大量の放射線を浴び、9月15日にダリアンは死亡しました。
スローティンは1946年5月21日、同様の事故で臨界状態となりました。
すぐに球を持ち上げて床に落とし反応を終わらせたため、近くにいた同僚7人は助かりましたが、スローティンは9日後の30日に死亡しました。
マンハッタン計画の内容
サイエンスフィクションの作家、H.G.ウェルズは、1914年の小説「解放された世界」で原子爆弾を使用し、空中砲撃と壊滅的な世界戦争を予測しました。
それが現実となったのがマンハッタン計画です。
プロジェクト施設と予算、規模
マンハッタン計画では、13万人の労働者を雇用し、第二次世界大戦の終わりまでに22億ドル(2015年で約260億ドル)の費用がかかりました。
しかし、かかった年月は4年もなく、多くはテネシー州オークリッジとワシントン州ハンフォードの広大な施設で行われました。
ニューメキシコ州ロスアラモスは、マンハッタン計画の主要原子爆弾科学研究所のコード名であるプロジェクトYのサイトに選ばれました。
ロバート・オッペンハイマーは、ロスアラモス国立研究所の所長を務め、原子爆弾を設計したプロジェクトYを担当しました。
秘密のロスアラモス拠点の唯一の郵送先は、ニューメキシコ州サンタフェにある郵便局、ナンバー1663でした。
オークリッジとハンフォードは、核分裂連鎖反応を起こし、原子爆弾の破壊エネルギーを放出するのに必要な量のウラン235とプルトニウム239を得るために使用されました。
核実験「トリニティ」
皮肉なことに、原子爆弾の製造に携わった科学者の多くはドイツから亡命してきていました。
マンハッタン計画のリーダーを務めたロバート・オッペンハイマーは、「原爆の父」と呼ばれていますが、彼はニューヨーク生まれのユダヤ系アメリカ人の物理学者で、父親がドイツ生まれです。
1945年7月16日、人類至上初の核実験「トリニティ」がニューメキシコ州で行われました。

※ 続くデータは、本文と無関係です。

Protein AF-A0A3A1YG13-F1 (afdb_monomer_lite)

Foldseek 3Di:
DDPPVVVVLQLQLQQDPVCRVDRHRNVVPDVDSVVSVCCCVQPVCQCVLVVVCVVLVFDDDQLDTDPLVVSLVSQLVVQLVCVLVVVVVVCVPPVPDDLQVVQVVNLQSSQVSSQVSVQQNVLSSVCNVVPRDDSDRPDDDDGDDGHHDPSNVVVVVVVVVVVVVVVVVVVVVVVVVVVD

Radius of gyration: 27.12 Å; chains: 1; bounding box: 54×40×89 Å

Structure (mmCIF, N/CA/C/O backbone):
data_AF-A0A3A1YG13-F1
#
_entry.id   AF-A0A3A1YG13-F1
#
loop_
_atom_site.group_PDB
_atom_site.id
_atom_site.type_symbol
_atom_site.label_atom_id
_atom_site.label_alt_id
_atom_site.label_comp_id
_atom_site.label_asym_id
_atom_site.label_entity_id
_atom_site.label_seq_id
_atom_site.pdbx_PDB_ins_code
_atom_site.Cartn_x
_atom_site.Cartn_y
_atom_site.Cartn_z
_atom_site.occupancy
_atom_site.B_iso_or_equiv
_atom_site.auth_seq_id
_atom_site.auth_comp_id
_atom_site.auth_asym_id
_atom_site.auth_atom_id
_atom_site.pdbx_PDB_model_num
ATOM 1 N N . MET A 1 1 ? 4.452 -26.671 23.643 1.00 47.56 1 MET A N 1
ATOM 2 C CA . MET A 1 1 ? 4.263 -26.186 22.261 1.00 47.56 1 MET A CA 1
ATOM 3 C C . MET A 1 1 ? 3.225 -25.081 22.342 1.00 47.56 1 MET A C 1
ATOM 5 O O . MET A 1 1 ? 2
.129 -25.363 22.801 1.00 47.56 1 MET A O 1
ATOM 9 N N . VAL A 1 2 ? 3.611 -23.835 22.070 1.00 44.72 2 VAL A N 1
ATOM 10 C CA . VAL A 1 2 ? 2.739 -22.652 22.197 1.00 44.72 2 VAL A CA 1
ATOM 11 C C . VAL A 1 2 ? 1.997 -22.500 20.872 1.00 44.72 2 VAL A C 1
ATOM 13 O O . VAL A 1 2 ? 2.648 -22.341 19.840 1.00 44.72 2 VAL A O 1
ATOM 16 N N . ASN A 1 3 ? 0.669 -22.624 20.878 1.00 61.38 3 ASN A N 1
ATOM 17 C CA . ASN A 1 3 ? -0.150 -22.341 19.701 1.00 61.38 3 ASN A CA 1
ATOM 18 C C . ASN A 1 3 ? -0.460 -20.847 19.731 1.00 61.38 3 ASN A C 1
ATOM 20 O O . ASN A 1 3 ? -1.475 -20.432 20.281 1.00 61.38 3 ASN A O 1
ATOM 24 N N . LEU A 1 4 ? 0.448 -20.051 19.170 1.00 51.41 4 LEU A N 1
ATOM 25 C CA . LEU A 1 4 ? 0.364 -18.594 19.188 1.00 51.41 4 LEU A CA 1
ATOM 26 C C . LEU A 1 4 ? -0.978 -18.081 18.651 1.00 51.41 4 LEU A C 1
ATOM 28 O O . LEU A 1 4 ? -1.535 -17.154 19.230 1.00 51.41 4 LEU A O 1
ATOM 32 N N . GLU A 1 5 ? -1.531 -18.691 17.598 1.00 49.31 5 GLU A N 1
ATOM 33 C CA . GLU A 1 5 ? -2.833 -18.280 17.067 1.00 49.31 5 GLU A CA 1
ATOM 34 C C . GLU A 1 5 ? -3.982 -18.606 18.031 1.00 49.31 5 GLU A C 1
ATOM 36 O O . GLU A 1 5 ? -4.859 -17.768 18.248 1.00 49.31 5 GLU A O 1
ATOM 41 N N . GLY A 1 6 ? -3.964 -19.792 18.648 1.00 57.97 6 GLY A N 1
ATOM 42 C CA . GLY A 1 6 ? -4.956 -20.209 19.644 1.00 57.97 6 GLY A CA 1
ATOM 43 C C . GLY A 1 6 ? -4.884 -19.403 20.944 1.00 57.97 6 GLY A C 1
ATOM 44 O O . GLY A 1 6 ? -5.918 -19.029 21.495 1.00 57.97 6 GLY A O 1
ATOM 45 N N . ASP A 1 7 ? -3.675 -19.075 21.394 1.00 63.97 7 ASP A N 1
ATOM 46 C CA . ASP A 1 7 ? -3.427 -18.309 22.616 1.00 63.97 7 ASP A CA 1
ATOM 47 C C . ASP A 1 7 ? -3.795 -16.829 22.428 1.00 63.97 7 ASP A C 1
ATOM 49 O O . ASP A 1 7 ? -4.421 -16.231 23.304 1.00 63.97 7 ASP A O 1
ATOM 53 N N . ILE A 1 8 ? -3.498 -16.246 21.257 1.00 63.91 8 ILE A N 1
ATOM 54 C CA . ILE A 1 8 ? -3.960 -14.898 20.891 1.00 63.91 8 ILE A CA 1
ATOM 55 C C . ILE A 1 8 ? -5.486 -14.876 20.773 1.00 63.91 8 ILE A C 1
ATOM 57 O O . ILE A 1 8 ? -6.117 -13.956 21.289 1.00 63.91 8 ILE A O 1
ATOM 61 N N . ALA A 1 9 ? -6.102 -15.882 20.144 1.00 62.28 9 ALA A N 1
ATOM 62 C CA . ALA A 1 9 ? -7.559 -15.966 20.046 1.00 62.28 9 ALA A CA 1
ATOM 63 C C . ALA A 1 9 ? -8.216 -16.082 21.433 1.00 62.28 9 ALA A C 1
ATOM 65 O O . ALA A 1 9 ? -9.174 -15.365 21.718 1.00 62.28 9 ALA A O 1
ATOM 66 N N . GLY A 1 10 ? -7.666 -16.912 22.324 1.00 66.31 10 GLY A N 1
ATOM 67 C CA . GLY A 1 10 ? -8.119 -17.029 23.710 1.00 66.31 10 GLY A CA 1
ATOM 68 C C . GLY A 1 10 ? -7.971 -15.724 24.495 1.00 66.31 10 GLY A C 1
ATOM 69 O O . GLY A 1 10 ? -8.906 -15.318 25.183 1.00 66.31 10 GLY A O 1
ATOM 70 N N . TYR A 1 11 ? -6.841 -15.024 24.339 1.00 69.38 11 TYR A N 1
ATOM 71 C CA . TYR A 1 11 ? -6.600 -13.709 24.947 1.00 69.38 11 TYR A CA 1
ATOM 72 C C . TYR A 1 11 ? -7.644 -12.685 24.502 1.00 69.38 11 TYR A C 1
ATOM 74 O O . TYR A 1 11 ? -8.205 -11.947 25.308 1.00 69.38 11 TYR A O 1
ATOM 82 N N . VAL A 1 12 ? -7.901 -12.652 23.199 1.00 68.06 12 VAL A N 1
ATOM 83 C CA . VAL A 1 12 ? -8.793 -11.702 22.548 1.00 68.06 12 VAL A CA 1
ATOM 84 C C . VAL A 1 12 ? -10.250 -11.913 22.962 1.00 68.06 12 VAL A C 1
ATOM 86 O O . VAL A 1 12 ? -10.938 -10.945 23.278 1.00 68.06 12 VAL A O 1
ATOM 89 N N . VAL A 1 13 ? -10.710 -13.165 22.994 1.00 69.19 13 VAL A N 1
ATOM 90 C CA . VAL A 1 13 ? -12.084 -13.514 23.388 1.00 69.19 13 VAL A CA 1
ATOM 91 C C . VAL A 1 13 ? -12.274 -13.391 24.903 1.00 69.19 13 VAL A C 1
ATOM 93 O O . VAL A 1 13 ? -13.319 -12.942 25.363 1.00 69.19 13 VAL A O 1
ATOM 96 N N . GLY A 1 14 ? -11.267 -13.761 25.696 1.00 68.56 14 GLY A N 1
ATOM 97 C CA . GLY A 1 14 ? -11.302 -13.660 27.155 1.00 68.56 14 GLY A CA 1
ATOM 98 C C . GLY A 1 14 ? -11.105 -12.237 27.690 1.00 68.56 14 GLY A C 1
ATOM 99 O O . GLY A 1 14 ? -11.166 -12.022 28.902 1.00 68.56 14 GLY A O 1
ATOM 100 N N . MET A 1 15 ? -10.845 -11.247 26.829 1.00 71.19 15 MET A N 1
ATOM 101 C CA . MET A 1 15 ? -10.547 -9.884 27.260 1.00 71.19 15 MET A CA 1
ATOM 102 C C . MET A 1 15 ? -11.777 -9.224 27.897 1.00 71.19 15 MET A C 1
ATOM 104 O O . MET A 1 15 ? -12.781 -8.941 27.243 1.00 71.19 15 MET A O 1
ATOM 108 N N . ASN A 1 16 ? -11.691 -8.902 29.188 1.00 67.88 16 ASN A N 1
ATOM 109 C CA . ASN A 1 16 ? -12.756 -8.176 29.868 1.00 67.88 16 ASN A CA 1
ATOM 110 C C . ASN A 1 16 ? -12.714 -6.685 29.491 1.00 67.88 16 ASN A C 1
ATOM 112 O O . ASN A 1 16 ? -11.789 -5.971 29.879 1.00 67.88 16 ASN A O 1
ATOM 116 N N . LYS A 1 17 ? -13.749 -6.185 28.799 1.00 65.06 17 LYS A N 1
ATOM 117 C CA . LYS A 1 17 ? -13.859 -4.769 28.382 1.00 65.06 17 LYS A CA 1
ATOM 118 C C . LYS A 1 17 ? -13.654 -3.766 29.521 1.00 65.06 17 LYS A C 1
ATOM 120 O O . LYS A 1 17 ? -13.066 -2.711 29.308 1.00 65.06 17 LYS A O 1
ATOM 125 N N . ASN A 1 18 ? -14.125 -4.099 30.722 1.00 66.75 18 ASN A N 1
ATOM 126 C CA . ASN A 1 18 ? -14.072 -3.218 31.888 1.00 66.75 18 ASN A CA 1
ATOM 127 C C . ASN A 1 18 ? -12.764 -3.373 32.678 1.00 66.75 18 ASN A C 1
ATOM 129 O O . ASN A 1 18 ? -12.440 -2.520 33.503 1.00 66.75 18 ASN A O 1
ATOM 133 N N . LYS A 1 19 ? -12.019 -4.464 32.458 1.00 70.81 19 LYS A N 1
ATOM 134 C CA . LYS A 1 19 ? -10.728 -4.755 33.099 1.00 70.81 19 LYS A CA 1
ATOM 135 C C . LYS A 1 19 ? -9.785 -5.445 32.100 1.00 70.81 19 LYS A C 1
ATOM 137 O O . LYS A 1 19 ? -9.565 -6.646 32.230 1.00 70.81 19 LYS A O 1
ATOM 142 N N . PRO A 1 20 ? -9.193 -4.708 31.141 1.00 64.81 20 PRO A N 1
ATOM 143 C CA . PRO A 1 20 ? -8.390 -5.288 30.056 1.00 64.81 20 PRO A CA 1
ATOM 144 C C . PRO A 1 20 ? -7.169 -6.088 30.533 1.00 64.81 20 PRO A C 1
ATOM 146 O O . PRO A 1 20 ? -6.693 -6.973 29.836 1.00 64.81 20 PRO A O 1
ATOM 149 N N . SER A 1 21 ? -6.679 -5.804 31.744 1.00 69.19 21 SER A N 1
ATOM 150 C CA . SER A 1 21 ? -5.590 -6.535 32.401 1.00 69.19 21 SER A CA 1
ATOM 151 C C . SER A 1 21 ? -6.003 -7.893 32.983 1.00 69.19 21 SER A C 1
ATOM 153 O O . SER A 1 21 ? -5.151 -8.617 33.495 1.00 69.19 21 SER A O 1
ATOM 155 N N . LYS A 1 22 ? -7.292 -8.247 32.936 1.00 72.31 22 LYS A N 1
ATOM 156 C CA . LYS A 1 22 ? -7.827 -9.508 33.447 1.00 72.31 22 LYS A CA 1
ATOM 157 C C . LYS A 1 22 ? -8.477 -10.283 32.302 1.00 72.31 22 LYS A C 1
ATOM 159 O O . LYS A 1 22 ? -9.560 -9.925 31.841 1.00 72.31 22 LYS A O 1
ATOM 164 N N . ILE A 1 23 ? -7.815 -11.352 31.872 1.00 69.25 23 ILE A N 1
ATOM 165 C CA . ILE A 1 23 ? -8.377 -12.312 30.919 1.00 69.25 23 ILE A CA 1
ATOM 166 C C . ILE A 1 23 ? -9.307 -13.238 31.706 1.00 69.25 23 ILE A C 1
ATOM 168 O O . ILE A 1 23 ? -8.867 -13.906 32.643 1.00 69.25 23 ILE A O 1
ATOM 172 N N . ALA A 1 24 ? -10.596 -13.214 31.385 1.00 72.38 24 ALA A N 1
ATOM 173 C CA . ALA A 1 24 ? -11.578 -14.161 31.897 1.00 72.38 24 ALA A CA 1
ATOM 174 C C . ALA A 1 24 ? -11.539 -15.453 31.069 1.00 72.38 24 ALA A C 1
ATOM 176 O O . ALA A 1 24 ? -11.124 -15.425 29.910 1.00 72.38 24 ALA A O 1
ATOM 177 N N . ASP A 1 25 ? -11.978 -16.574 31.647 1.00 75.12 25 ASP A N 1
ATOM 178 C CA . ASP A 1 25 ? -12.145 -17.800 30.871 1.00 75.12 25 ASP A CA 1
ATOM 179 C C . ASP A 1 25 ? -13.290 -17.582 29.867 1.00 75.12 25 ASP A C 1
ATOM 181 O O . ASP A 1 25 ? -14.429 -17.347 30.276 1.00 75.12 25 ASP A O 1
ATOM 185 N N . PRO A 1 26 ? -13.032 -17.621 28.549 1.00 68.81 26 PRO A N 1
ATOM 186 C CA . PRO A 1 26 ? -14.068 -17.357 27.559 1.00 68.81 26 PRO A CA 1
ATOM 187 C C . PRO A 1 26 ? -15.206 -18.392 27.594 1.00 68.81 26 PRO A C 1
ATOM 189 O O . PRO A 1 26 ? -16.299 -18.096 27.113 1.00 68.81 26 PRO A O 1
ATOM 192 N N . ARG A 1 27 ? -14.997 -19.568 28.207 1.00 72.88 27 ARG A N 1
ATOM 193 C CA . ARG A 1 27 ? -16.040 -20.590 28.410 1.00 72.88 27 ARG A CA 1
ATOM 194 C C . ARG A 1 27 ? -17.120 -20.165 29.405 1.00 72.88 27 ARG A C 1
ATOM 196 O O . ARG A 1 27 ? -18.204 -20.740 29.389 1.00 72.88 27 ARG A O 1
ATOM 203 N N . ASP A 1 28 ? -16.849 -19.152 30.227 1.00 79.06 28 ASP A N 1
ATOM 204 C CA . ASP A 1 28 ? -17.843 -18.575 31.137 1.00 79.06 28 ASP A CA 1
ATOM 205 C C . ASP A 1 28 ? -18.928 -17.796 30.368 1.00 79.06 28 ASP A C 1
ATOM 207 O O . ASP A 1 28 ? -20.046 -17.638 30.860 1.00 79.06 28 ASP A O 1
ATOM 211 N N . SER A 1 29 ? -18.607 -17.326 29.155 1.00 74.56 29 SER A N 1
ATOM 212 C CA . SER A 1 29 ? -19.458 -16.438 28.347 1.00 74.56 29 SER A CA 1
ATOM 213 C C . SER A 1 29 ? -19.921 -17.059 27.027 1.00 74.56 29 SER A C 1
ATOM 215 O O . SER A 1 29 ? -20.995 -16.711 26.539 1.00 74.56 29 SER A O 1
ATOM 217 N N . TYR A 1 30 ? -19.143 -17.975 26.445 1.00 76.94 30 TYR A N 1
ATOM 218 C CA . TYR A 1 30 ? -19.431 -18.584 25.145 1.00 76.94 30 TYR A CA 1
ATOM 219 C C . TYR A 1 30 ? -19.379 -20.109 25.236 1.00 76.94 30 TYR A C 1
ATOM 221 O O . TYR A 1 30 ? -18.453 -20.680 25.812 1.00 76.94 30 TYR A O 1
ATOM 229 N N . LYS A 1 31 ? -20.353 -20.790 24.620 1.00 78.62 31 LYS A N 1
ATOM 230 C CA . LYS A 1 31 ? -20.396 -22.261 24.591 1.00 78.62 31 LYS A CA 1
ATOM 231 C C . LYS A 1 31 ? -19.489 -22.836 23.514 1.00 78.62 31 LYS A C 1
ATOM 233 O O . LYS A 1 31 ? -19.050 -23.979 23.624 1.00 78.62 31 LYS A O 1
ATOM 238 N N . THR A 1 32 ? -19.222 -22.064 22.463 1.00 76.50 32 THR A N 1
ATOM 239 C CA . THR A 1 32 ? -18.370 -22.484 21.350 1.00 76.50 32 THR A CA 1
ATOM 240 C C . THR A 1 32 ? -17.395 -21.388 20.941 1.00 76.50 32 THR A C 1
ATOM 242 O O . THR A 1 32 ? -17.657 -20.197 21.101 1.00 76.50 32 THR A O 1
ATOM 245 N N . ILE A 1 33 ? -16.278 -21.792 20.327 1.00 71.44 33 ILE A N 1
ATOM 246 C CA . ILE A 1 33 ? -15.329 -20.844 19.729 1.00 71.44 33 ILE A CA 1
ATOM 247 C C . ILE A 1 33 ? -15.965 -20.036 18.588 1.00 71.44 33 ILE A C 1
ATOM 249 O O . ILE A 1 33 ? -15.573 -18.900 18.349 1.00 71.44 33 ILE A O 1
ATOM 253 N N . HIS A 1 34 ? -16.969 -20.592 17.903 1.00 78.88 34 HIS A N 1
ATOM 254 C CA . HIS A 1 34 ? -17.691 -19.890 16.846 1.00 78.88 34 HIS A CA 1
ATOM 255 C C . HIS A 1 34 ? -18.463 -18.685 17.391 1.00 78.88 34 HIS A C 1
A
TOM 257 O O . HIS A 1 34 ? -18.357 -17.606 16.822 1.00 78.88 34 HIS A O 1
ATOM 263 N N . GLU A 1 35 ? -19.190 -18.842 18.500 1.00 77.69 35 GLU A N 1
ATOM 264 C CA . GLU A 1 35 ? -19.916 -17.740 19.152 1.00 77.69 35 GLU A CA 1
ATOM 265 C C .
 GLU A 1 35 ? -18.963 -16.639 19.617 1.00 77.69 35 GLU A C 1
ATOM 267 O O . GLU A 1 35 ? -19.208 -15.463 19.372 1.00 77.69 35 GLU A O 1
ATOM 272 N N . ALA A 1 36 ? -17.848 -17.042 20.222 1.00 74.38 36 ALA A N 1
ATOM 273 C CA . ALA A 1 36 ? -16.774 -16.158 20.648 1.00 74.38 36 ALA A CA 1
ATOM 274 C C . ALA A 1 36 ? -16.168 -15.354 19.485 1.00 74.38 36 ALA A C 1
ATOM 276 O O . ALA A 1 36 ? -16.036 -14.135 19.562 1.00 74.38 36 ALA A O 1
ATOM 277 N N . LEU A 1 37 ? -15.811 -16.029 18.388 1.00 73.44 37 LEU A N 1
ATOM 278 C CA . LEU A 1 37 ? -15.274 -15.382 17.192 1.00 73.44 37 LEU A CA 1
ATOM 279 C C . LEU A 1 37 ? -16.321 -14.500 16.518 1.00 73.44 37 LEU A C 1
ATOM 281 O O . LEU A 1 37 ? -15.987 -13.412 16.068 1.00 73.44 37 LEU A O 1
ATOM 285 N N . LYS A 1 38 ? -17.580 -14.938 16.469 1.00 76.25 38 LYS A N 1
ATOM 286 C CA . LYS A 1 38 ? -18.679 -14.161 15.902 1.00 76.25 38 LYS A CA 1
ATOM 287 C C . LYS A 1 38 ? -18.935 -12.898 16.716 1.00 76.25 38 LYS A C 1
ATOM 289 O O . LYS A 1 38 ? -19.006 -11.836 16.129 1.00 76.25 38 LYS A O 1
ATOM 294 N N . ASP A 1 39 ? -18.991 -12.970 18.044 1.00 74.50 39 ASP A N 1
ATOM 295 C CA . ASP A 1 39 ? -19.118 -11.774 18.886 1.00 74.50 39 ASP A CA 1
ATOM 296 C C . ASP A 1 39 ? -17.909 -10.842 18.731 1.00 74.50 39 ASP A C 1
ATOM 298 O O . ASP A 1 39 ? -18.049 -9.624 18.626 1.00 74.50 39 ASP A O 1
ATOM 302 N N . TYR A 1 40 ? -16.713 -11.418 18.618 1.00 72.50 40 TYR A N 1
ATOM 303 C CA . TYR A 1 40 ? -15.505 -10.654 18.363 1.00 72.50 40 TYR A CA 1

人類最初の原子爆弾のコードネームは「ガジェット」です。
この実験の後、ロバート・オッペンハイマーは、ヒンドゥー教の詩篇バガヴァッド・ギーターの一節
「今や我は死なり、世界の破壊者なり」
を思い出したそうです。
こちらの動画でオッペンハイマー氏自身が語っているのを見ることができます。
彼の目が、後悔を語っているように見えるのは私の思い込みでしょうか…。
原子爆弾のタイプとコードネーム
第二次世界大戦中に開発された原子爆弾のタイプは2つです。
比較的シンプルな砲身型の核分裂兵器で、ウラン235を使うものと、より複雑な爆縮型です。
原子爆弾には4つの異なるサイズのケーシングが作られ、
- ガジェット
- ファットマン
- シンマン
- リトルボーイ
のコードネームが与えられました。
爆弾のコードネームは、マンハッタン計画に取り組んでいた米国の物理学者ロバート・セルバーが考えました。

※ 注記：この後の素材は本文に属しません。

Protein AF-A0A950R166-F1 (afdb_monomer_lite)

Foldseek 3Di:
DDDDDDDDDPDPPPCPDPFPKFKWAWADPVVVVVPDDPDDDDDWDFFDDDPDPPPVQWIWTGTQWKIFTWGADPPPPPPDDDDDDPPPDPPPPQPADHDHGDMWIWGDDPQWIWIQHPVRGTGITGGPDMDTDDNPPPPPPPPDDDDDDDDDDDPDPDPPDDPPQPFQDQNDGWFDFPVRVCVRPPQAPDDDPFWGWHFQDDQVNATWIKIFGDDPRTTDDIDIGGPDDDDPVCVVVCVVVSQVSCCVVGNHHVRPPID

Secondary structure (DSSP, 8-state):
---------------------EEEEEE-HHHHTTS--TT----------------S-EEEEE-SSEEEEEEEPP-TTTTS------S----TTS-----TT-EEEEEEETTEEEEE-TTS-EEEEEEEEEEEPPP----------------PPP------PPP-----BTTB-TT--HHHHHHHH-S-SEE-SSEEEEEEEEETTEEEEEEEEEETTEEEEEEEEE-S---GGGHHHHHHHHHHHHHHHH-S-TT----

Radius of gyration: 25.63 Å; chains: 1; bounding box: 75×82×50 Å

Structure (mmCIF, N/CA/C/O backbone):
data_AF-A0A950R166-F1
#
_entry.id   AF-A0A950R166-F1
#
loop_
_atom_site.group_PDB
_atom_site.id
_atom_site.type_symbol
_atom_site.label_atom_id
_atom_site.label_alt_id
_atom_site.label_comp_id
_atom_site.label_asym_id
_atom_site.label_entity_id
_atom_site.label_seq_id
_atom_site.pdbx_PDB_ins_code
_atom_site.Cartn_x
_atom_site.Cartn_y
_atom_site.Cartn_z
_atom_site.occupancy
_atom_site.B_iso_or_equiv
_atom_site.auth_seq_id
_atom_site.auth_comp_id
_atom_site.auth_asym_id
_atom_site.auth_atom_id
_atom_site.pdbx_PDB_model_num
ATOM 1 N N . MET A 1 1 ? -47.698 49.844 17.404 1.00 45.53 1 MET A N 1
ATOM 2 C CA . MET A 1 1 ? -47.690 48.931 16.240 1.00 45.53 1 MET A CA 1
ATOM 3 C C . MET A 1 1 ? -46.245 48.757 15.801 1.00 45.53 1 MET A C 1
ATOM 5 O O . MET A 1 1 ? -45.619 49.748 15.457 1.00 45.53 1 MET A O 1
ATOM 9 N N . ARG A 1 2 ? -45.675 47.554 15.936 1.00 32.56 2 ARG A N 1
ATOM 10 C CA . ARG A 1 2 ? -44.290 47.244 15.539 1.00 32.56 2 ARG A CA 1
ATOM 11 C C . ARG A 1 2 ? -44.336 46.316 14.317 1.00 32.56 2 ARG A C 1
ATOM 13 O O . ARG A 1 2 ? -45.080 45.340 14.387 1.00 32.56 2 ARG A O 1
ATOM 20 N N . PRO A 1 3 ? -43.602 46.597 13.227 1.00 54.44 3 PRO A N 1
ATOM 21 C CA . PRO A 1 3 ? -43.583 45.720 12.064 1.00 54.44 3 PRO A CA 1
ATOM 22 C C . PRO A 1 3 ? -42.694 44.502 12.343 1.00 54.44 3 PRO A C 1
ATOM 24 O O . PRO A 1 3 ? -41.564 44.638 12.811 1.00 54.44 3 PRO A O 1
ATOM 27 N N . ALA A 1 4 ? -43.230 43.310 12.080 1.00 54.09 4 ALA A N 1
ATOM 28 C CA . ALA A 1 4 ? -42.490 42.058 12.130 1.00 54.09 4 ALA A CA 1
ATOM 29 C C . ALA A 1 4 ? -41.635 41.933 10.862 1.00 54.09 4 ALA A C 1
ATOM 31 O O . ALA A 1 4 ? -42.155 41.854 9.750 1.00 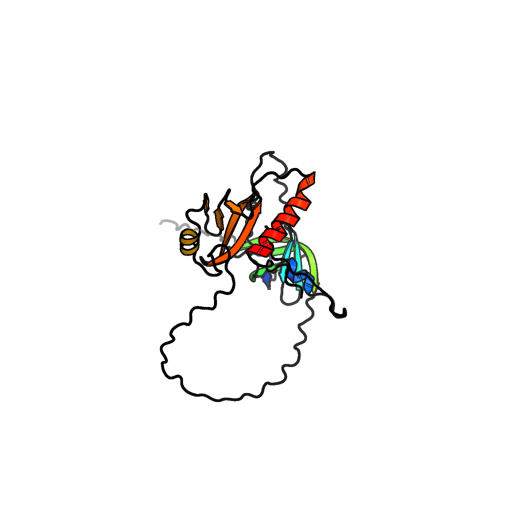54.09 4 ALA A O 1
ATOM 32 N N . LEU A 1 5 ? -40.317 41.951 11.043 1.00 53.38 5 LEU A N 1
ATOM 33 C CA . LEU A 1 5 ? -39.328 41.761 9.990 1.00 53.38 5 LEU A CA 1
ATOM 34 C C . LEU A 1 5 ? -39.274 40.261 9.643 1.00 53.38 5 LEU A C 1
ATOM 36 O O . LEU A 1 5 ? -38.718 39.470 10.402 1.00 53.38 5 LEU A O 1
ATOM 40 N N . CYS A 1 6 ? -39.889 39.857 8.529 1.00 52.22 6 CYS A N 1
ATOM 41 C CA . CYS A 1 6 ? -39.761 38.495 8.004 1.00 52.22 6 CYS A CA 1
ATOM 42 C C . CYS A 1 6 ? -38.390 38.334 7.340 1.00 52.22 6 CYS A C 1
ATOM 44 O O . CYS A 1 6 ? -38.144 38.864 6.257 1.00 52.22 6 CYS A O 1
ATOM 46 N N . LEU A 1 7 ? -37.496 37.611 8.012 1.00 49.94 7 LEU A N 1
ATOM 47 C CA . LEU A 1 7 ? -36.194 37.216 7.491 1.00 49.94 7 LEU A CA 1
ATOM 48 C C . LEU A 1 7 ? -36.395 36.035 6.523 1.00 49.94 7 LEU A C 1
ATOM 50 O O . LEU A 1 7 ? -36.628 34.908 6.955 1.00 49.94 7 LEU A O 1
ATOM 54 N N . PHE A 1 8 ? -36.337 36.286 5.215 1.00 44.50 8 PHE A N 1
ATOM 55 C CA . PHE A 1 8 ? -36.290 35.221 4.211 1.00 44.50 8 PHE A CA 1
ATOM 56 C C . PHE A 1 8 ? -34.859 34.686 4.120 1.00 44.50 8 PHE A C 1
ATOM 58 O O . PHE A 1 8 ? -33.984 35.308 3.521 1.00 44.50 8 PHE A O 1
ATOM 65 N N . ILE A 1 9 ? -34.619 33.530 4.736 1.00 50.25 9 ILE A N 1
ATOM 66 C CA . ILE A 1 9 ? -33.388 32.762 4.549 1.00 50.25 9 ILE A CA 1
ATOM 67 C C . ILE A 1 9 ? -33.538 32.000 3.229 1.00 50.25 9 ILE A C 1
ATOM 69 O O . ILE A 1 9 ? -34.222 30.981 3.168 1.00 50.25 9 ILE A O 1
ATOM 73 N N . PHE A 1 10 ? -32.918 32.500 2.161 1.00 40.09 10 PHE A N 1
ATOM 74 C CA . PHE A 1 10 ? -32.724 31.717 0.944 1.00 40.09 10 PHE A CA 1
ATOM 75 C C . PHE A 1 10 ? -31.566 30.746 1.181 1.00 40.09 10 PHE A C 1
ATOM 77 O O . PHE A 1 10 ? -30.398 31.130 1.145 1.00 40.09 10 PHE A O 1
ATOM 84 N N . ALA A 1 11 ? -31.894 29.482 1.449 1.00 43.19 11 ALA A N 1
ATOM 85 C CA . ALA A 1 11 ? -30.929 28.399 1.354 1.00 43.19 11 ALA A CA 1
ATOM 86 C C . ALA A 1 11 ? -30.558 28.229 -0.127 1.00 43.19 11 ALA A C 1
ATOM 88 O O . ALA A 1 11 ? -31.359 27.753 -0.931 1.00 43.19 11 ALA A O 1
ATOM 89 N N . VAL A 1 12 ? -29.356 28.666 -0.499 1.00 40.34 12 VAL A N 1
ATOM 90 C CA . VAL A 1 12 ? -28.779 28.375 -1.813 1.00 40.34 12 VAL A CA 1
ATOM 91 C C . VAL A 1 12 ? -28.374 26.904 -1.793 1.00 40.34 12 VAL A C 1
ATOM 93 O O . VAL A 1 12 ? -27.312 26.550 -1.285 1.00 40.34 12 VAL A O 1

セルバーは、マンハッタン計画中に作られた原子爆弾のデザイン形状に基づいて名前を決めました。
「ファットマン」は丸型で太っていて、映画「マルタの鷹」のシドニー・グリーンストリート演じるキャラクターにちなんで名付けられました。
イギリスの首相、ウィンストン・チャーチルを表していると見られていました。
「シンマン」は長くて薄い装置で、名前はダシール・ハメットの探偵小説「The Thin Man(影なき男)」から取られました。
ルーズベルト大統領を表していると見られていました。
「シンマン」は長さ5.2m、幅97cm、中域58cmの、プルトニウム砲身型核爆弾でした。
しかしプルトニウムを使った砲身型爆弾が実用的でないことが分かり、科学者は「シンマン」を放棄しました。
そしてより小さな「リトルボーイ」爆弾が採用されました。
「リトルボーイ」は、プルトニウムではなくウランを使用し、失敗した砲身型爆弾「シンマン」を開発したものでした。
長さ3m、幅71cmで、コードネームは「シンマン」との関係で付けられました。
「リトルボーイ」は、1945年8月6日、広島を標的に日本に落とされた最初の原爆です。
「ファットマン」は、1945年8月9日、長崎を標的に日本に落とされた2番目の原爆です。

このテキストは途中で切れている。